The company said that the FDA authorisation will enable the use of remdesivir for treating hospitalised patients with severe Covid-19 disease, at additional hospitals across the country.
Also, the EUA suggests both five-day and 10-day treatment durations based on the severity of disease and the optimal duration of treatment will be through ongoing clinical trials.
The EUA suggests the 10-day dosing duration for patients requiring invasive mechanical ventilation or extracorporeal membrane oxygenation (ECMO), and the five-day dosing duration for patients not requiring invasive mechanical ventilation and/or ECMO.
Gilead Sciences chairman and chief executive officer Daniel O’Day said: “This EUA opens the way for us to provide emergency use of remdesivir to more patients with severe symptoms of Covid-19.

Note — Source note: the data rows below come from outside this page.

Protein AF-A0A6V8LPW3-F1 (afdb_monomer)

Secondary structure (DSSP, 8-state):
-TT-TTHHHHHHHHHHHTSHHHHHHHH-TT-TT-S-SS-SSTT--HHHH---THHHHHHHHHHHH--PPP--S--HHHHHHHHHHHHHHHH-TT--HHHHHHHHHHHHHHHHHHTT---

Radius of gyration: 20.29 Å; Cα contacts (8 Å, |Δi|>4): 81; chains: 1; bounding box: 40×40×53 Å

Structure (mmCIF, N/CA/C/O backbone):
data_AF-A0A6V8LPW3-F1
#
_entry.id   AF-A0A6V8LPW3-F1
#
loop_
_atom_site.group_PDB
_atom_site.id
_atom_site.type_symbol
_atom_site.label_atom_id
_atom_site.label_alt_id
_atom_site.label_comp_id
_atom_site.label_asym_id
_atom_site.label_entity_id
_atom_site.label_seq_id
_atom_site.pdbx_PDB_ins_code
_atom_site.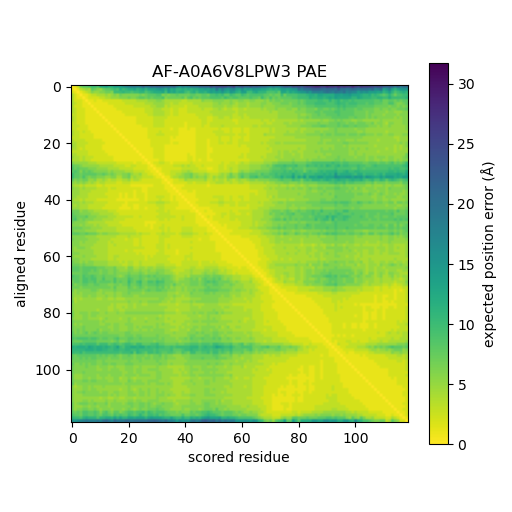Cartn_x
_atom_site.Cartn_y
_atom_site.Cartn_z
_atom_site.occupancy
_atom_site.B_iso_or_equiv
_atom_site.auth_seq_id
_atom_site.auth_comp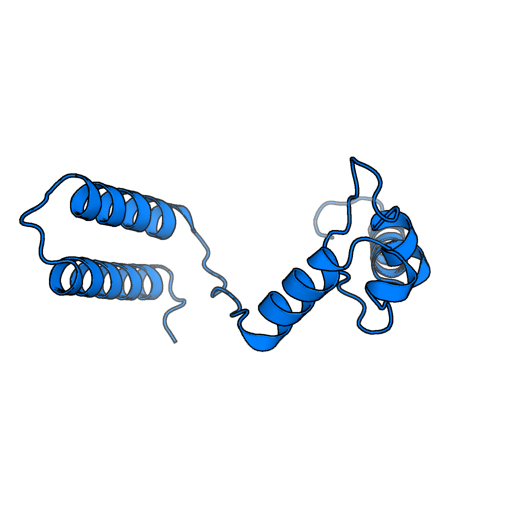_id
_atom_site.auth_asym_id
_atom_site.auth_atom_id
_atom_site.pdbx_PDB_model_num
ATOM 1 N N . MET A 1 1 ? 2.583 17.121 -15.051 1.00 61.25 1 MET A N 1
ATOM 2 C CA . MET A 1 1 ? 1.913 17.255 -13.741 1.00 61.25 1 MET A CA 1
ATOM 3 C C . MET A 1 1 ? 1.747 18.734 -13.438 1.00 61.25 1 MET A C 1
ATOM 5 O O . MET A 1 1 ? 2.463 19.529 -14.044 1.00 61.25 1 MET A O 1
ATOM 9 N N . ALA A 1 2 ? 0.790 19.113 -12.589 1.00 81.25 2 ALA A N 1
ATOM 10 C CA . ALA A 1 2 ? 0.576 20.521 -12.255 1.00 81.25 2 ALA A CA 1
ATOM 11 C C . ALA A 1 2 ? 1.881 21.146 -11.719 1.00 81.25 2 ALA A C 1
ATOM 13 O O . ALA A 1 2 ? 2.589 20.514 -10.939 1.00 81.25 2 ALA A O 1
ATOM 14 N N . GLY A 1 3 ? 2.228 22.342 -12.199 1.00 86.88 3 GLY A N 1
ATOM 15 C CA . GLY A 1 3 ? 3.389 23.107 -11.723 1.00 86.88 3 GLY A CA 1
ATOM 16 C C . GLY A 1 3 ? 4.748 22.823 -12.384 1.00 86.88 3 GLY A C 1
ATOM 17 O O . GLY A 1 3 ? 5.706 23.518 -12.071 1.00 86.88 3 GLY A O 1
ATOM 18 N N . SER A 1 4 ? 4.878 21.860 -13.308 1.00 91.62 4 SER A N 1
ATOM 19 C CA . SER A 1 4 ? 6.161 21.619 -14.001 1.00 91.62 4 SER A CA 1
ATOM 20 C C . SER A 1 4 ? 6.312 22.428 -15.295 1.00 91.62 4 SER A C 1
ATOM 22 O O . SER A 1 4 ? 5.385 22.406 -16.112 1.00 91.62 4 SER A O 1
ATOM 24 N N . PRO A 1 5 ? 7.494 23.023 -15.564 1.00 93.81 5 PRO A N 1
ATOM 25 C CA . PRO A 1 5 ? 7.792 23.651 -16.852 1.00 93.81 5 PRO A CA 1
ATOM 26 C C . PRO A 1 5 ? 8.018 22.633 -17.986 1.00 93.81 5 PRO A C 1
ATOM 28 O O . PRO A 1 5 ? 7.948 22.999 -19.153 1.00 93.81 5 PRO A O 1
ATOM 31 N N . ASN A 1 6 ? 8.248 21.346 -17.680 1.00 95.75 6 ASN A N 1
ATOM 32 C CA . ASN A 1 6 ? 8.464 20.290 -18.678 1.00 95.75 6 ASN A CA 1
ATOM 33 C C . ASN A 1 6 ? 7.504 19.108 -18.478 1.00 95.75 6 ASN A C 1
ATOM 35 O O . ASN A 1 6 ? 7.897 17.967 -18.217 1.00 95.75 6 ASN A O 1
ATOM 39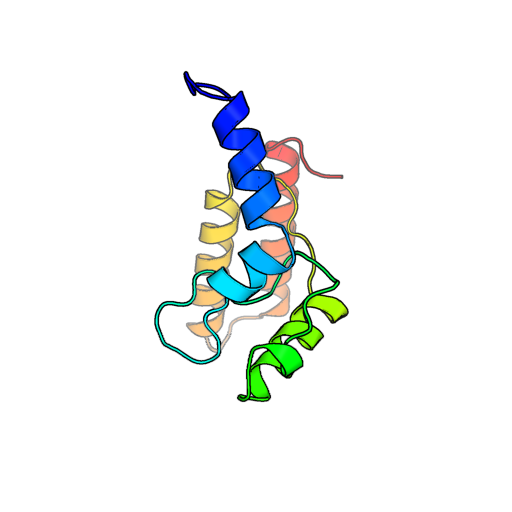 N N . GLN A 1 7 ? 6.206 19.368 -18.615 1.00 95.19 7 GLN A N 1
ATOM 40 C CA . GLN A 1 7 ? 5.194 18.328 -18.425 1.00 95.19 7 GLN A CA 1
ATOM 41 C C . GLN A 1 7 ? 5.294 17.187 -19.447 1.00 95.19 7 GLN A C 1
ATOM 43 O O . GLN A 1 7 ? 4.942 16.051 -19.129 1.00 95.19 7 GLN A O 1
ATOM 48 N N . ALA A 1 8 ? 5.749 17.475 -20.671 1.00 94.94 8 ALA A N 1
ATOM 49 C CA . ALA A 1 8 ? 5.912 16.468 -21.716 1.00 94.94 8 ALA A CA 1
ATOM 50 C C . ALA A 1 8 ? 7.022 15.471 -21.359 1.00 94.94 8 ALA A C 1
ATOM 52 O O . ALA A 1 8 ? 6.793 14.262 -21.411 1.00 94.94 8 ALA A O 1
ATOM 53 N N . GLY A 1 9 ? 8.185 15.968 -20.924 1.00 96.62 9 GLY A N 1
ATOM 54 C CA . GLY A 1 9 ? 9.275 15.132 -20.423 1.00 96.62 9 GLY A CA 1
ATOM 55 C C . GLY A 1 9 ? 8.855 14.308 -19.208 1.00 96.62 9 GLY A C 1
ATOM 56 O O . GLY A 1 9 ? 9.100 13.107 -19.179 1.00 96.62 9 GLY A O 1
ATOM 57 N N . GLN A 1 10 ? 8.124 14.908 -18.260 1.00 95.88 10 GLN A N 1
ATOM 58 C CA . GLN A 1 10 ? 7.589 14.178 -17.104 1.00 95.88 10 GLN A CA 1
ATOM 59 C C . GLN A 1 10 ? 6.674 13.018 -17.502 1.00 95.88 10 GLN A C 1
ATOM 61 O O . GLN A 1 10 ? 6.795 11.931 -16.948 1.00 95.88 10 GLN A O 1
ATOM 66 N N . ARG A 1 11 ? 5.762 13.230 -18.461 1.00 95.69 11 ARG A N 1
ATOM 67 C CA . ARG A 1 11 ? 4.871 12.164 -18.943 1.00 95.69 11 ARG A CA 1
ATOM 68 C C . ARG A 1 11 ? 5.652 11.040 -19.619 1.00 95.69 11 ARG A C 1
ATOM 70 O O . ARG A 1 11 ? 5.375 9.878 -19.345 1.00 95.69 11 ARG A O 1
ATOM 77 N N . LYS A 1 12 ? 6.648 11.376 -20.447 1.00 97.00 12 LYS A N 1
ATOM 78 C CA . LYS A 1 12 ? 7.525 10.377 -21.078 1.00 97.00 12 LYS A CA 1
ATOM 79 C C . LYS A 1 12 ? 8.300 9.569 -20.039 1.00 97.00 12 LYS A C 1
ATOM 81 O O . LYS A 1 12 ? 8.315 8.347 -20.118 1.00 97.00 12 LYS A O 1
ATOM 86 N N . PHE A 1 13 ? 8.886 10.237 -19.046 1.00 95.94 13 PHE A N 1
ATOM 87 C CA . PHE A 1 13 ? 9.615 9.562 -17.976 1.00 95.94 13 PHE A CA 1
ATOM 88 C C . PHE A 1 13 ? 8.704 8.672 -17.128 1.00 95.94 13 PHE A C 1
ATOM 90 O O . PHE A 1 13 ? 9.071 7.540 -16.848 1.00 95.94 13 PHE A O 1
ATOM 97 N N . ALA A 1 14 ? 7.501 9.133 -16.770 1.00 96.12 14 ALA A N 1
ATOM 98 C CA . ALA A 1 14 ? 6.534 8.310 -16.045 1.00 96.12 14 ALA A CA 1
ATOM 99 C C . ALA A 1 14 ? 6.134 7.055 -16.843 1.00 96.12 14 ALA A C 1
ATOM 101 O O . ALA A 1 14 ? 6.045 5.973 -16.271 1.00 96.12 14 ALA A O 1
ATOM 102 N N . GLY A 1 15 ? 5.952 7.190 -18.162 1.00 97.25 15 GLY A N 1
ATOM 103 C CA . GLY A 1 15 ? 5.700 6.056 -19.053 1.00 97.25 15 GLY A CA 1
ATOM 104 C C . GLY A 1 15 ? 6.862 5.061 -19.085 1.00 97.25 15 GLY A C 1
ATOM 105 O O . GLY A 1 15 ? 6.636 3.864 -18.946 1.00 97.25 15 GLY A O 1
ATOM 106 N N . PHE A 1 16 ? 8.102 5.547 -19.195 1.00 98.06 16 PHE A N 1
ATOM 107 C CA . PHE A 1 16 ? 9.293 4.698 -19.104 1.00 98.06 16 PHE A CA 1
ATOM 108 C C . PHE A 1 16 ? 9.403 4.015 -17.736 1.00 98.06 16 PHE A C 1
ATOM 110 O O . PHE A 1 16 ? 9.588 2.809 -17.670 1.00 98.06 16 PHE A O 1
ATOM 117 N N . ALA A 1 17 ? 9.232 4.754 -16.640 1.00 97.50 17 ALA A N 1
ATOM 118 C CA . ALA A 1 17 ? 9.331 4.208 -15.291 1.00 97.50 17 ALA A CA 1
ATOM 119 C C . ALA A 1 17 ? 8.300 3.097 -15.026 1.00 97.50 17 ALA A C 1
ATOM 121 O O . ALA A 1 17 ? 8.570 2.210 -14.225 1.00 97.50 17 ALA A O 1
ATOM 122 N N . ALA A 1 18 ? 7.140 3.126 -15.692 1.00 97.69 18 ALA A N 1
ATOM 123 C CA . ALA A 1 18 ? 6.103 2.094 -15.611 1.00 97.69 18 ALA A CA 1
ATOM 124 C C . ALA A 1 18 ? 6.244 0.966 -16.660 1.00 97.69 18 ALA A C 1
ATOM 126 O O . ALA A 1 18 ? 5.449 0.025 -16.650 1.00 97.69 18 ALA A O 1
ATOM 127 N N . SER A 1 19 ? 7.216 1.040 -17.576 1.00 98.00 19 SER A N 1
ATOM 128 C CA . SER A 1 19 ? 7.463 -0.017 -18.564 1.00 98.00 19 SER A CA 1
ATOM 129 C C . SER A 1 19 ? 8.091 -1.254 -17.913 1.00 98.00 19 SER A C 1
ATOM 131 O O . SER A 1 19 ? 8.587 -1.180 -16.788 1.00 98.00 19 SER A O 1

“We will continue to work with partners across the globe to increase our supply of remdesivir while advancing our ongoing clinical trials to supplement our understanding of the drug’s profile. We are working to meet the needs of patients, their families and healthcare workers around the world with the greatest sense of urgency and responsibility.”

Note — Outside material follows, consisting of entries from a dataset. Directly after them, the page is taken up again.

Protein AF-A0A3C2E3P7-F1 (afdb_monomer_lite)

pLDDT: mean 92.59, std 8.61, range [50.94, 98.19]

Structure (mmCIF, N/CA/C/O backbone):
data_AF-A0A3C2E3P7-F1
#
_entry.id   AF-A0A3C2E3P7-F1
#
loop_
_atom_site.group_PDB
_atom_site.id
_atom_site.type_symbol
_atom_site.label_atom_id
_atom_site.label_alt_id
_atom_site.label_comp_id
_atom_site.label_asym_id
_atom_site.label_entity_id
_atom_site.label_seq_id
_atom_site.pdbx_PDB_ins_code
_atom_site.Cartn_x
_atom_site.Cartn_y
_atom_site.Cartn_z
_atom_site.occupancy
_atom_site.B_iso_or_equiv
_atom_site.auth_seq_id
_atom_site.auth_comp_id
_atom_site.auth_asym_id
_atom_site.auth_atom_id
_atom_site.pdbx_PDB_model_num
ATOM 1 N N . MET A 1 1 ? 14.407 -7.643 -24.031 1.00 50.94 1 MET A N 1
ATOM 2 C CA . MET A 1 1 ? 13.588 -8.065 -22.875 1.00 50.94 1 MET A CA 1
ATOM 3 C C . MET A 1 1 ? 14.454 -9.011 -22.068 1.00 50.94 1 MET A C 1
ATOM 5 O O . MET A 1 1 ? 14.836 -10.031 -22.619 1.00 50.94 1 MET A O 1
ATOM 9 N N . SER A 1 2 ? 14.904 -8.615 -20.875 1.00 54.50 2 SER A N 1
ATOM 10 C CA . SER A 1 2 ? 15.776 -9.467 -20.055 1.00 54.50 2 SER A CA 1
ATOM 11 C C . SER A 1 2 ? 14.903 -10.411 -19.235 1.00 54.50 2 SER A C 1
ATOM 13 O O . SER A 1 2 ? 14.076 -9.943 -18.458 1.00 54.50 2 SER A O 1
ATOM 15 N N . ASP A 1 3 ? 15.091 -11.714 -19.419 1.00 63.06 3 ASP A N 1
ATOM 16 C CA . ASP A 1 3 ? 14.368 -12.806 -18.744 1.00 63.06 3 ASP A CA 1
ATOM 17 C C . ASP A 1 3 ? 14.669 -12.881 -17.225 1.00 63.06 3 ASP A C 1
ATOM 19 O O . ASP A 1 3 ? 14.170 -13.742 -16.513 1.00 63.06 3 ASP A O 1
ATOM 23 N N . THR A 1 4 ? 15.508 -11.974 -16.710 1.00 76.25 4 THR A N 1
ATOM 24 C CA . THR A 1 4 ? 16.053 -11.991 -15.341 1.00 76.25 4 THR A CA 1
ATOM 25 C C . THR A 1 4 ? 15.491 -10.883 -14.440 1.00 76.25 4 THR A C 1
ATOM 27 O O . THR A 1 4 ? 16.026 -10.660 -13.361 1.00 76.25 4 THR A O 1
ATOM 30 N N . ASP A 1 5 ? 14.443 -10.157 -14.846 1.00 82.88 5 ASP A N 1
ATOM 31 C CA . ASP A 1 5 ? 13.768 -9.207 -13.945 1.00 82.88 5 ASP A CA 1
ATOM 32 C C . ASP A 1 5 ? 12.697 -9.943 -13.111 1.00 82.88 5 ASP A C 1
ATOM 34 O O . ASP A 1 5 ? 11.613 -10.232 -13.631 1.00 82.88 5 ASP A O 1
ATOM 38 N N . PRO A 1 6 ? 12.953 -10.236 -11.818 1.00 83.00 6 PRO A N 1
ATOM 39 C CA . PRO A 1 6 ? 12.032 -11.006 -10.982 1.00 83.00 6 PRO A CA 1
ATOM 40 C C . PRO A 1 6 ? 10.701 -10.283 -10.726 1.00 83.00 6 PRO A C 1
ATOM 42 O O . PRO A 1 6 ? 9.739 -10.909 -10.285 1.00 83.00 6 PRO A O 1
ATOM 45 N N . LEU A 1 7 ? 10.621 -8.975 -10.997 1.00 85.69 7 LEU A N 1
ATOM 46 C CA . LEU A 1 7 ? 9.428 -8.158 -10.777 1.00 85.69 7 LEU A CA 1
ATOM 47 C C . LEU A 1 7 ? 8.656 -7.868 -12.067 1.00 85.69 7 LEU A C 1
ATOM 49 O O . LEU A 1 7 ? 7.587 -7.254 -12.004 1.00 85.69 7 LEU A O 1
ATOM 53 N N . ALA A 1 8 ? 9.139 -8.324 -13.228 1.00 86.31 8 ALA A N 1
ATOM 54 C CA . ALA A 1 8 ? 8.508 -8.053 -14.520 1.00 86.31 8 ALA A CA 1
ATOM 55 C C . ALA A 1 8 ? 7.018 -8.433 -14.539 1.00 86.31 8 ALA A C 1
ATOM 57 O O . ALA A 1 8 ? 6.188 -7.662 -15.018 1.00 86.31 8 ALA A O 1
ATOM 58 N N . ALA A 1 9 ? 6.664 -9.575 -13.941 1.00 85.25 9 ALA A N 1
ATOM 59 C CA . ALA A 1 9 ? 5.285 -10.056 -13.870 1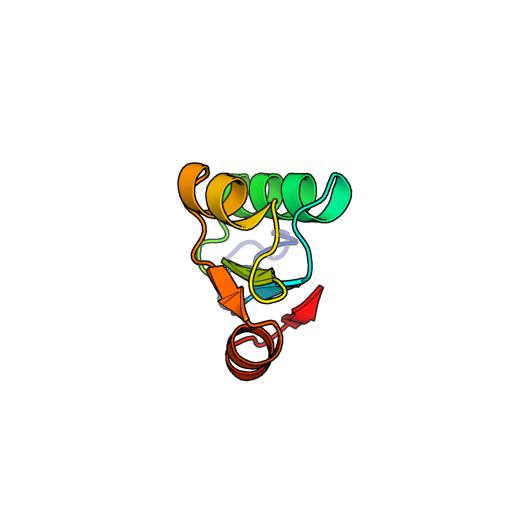.00 85.25 9 ALA A CA 1
ATOM 60 C C . ALA A 1 9 ? 4.374 -9.221 -12.952 1.00 85.25 9 ALA A C 1
ATOM 62 O O . ALA A 1 9 ? 3.154 -9.264 -13.108 1.00 85.25 9 ALA A O 1
ATOM 63 N N . LEU A 1 10 ? 4.943 -8.487 -11.989 1.00 87.88 10 LEU A N 1
ATOM 64 C CA . LEU A 1 10 ? 4.191 -7.678 -11.028 1.00 87.88 10 LEU A CA 1
ATOM 65 C C . LEU A 1 10 ? 3.964 -6.247 -11.520 1.00 87.88 10 LEU A C 1
ATOM 67 O O . LEU A 1 10 ? 2.952 -5.645 -11.181 1.00 87.88 10 LEU A O 1
ATOM 71 N N . ARG A 1 11 ? 4.858 -5.707 -12.356 1.00 89.25 11 ARG A N 1
ATOM 72 C CA . ARG A 1 11 ? 4.769 -4.320 -12.852 1.00 89.25 11 ARG A CA 1
ATOM 73 C C . ARG A 1 11 ? 3.500 -4.023 -13.650 1.00 89.25 11 ARG A C 1
ATOM 75 O O . ARG A 1 11 ? 3.032 -2.890 -13.645 1.00 89.25 11 ARG A O 1
ATOM 82 N N . THR A 1 12 ? 2.931 -5.023 -14.319 1.00 89.88 12 THR A N 1
ATOM 83 C CA . THR A 1 12 ? 1.691 -4.873 -15.099 1.00 89.88 12 THR A CA 1
ATOM 84 C C . THR A 1 12 ? 0.431 -5.225 -14.313 1.00 89.88 12 THR A C 1
ATOM 86 O O . THR A 1 12 ? -0.665 -5.074 -14.845 1.00 89.88 12 THR A O 1
ATOM 89 N N . ARG A 1 13 ? 0.566 -5.723 -13.079 1.00 93.81 13 ARG A N 1
ATOM 90 C CA . ARG A 1 13 ? -0.547 -6.200 -12.253 1.00 93.81 13 ARG A CA 1
ATOM 91 C C . ARG A 1 13 ? -0.918 -5.184 -11.188 1.00 93.81 13 ARG A C 1
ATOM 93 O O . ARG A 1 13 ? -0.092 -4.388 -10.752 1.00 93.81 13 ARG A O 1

The FDA granted EUA for remdesivir based on two Phase 3 clinical trials
The company said that the availability of remdesivir is currently limited, and is planning to allocate the supply for appropriate patients in need of treatment, with direction from and the government.
Also, the US government would coordinate the donation and distribution of remdesivir to hospitals in cities that are highly impacted by Covid-19.
Since the illness of patients is severe and the drug supply is limited, hospitals with intensive care units and other hospitals that are most in need will receive priority in the distribution of remdesivir. Gilead is working with the US government on the logistics of remdesivir distribution.
The US regulatory agency has granted the EUA, based on data from two global clinical trials.
The National Institute for Allergy and Infectious Diseases’ placebo-controlled Phase 3 study in patients with moderate to severe symptoms of Covid-19, is the first trial, and Gilead’s global Phase 3 study of remdesivir evaluating five-day and 10-day dosing durations is the second one.
Various other clinical trials are also being conducted to generate more data on the safety and efficacy of remdesivir as a treatment for Covid-19, said the company.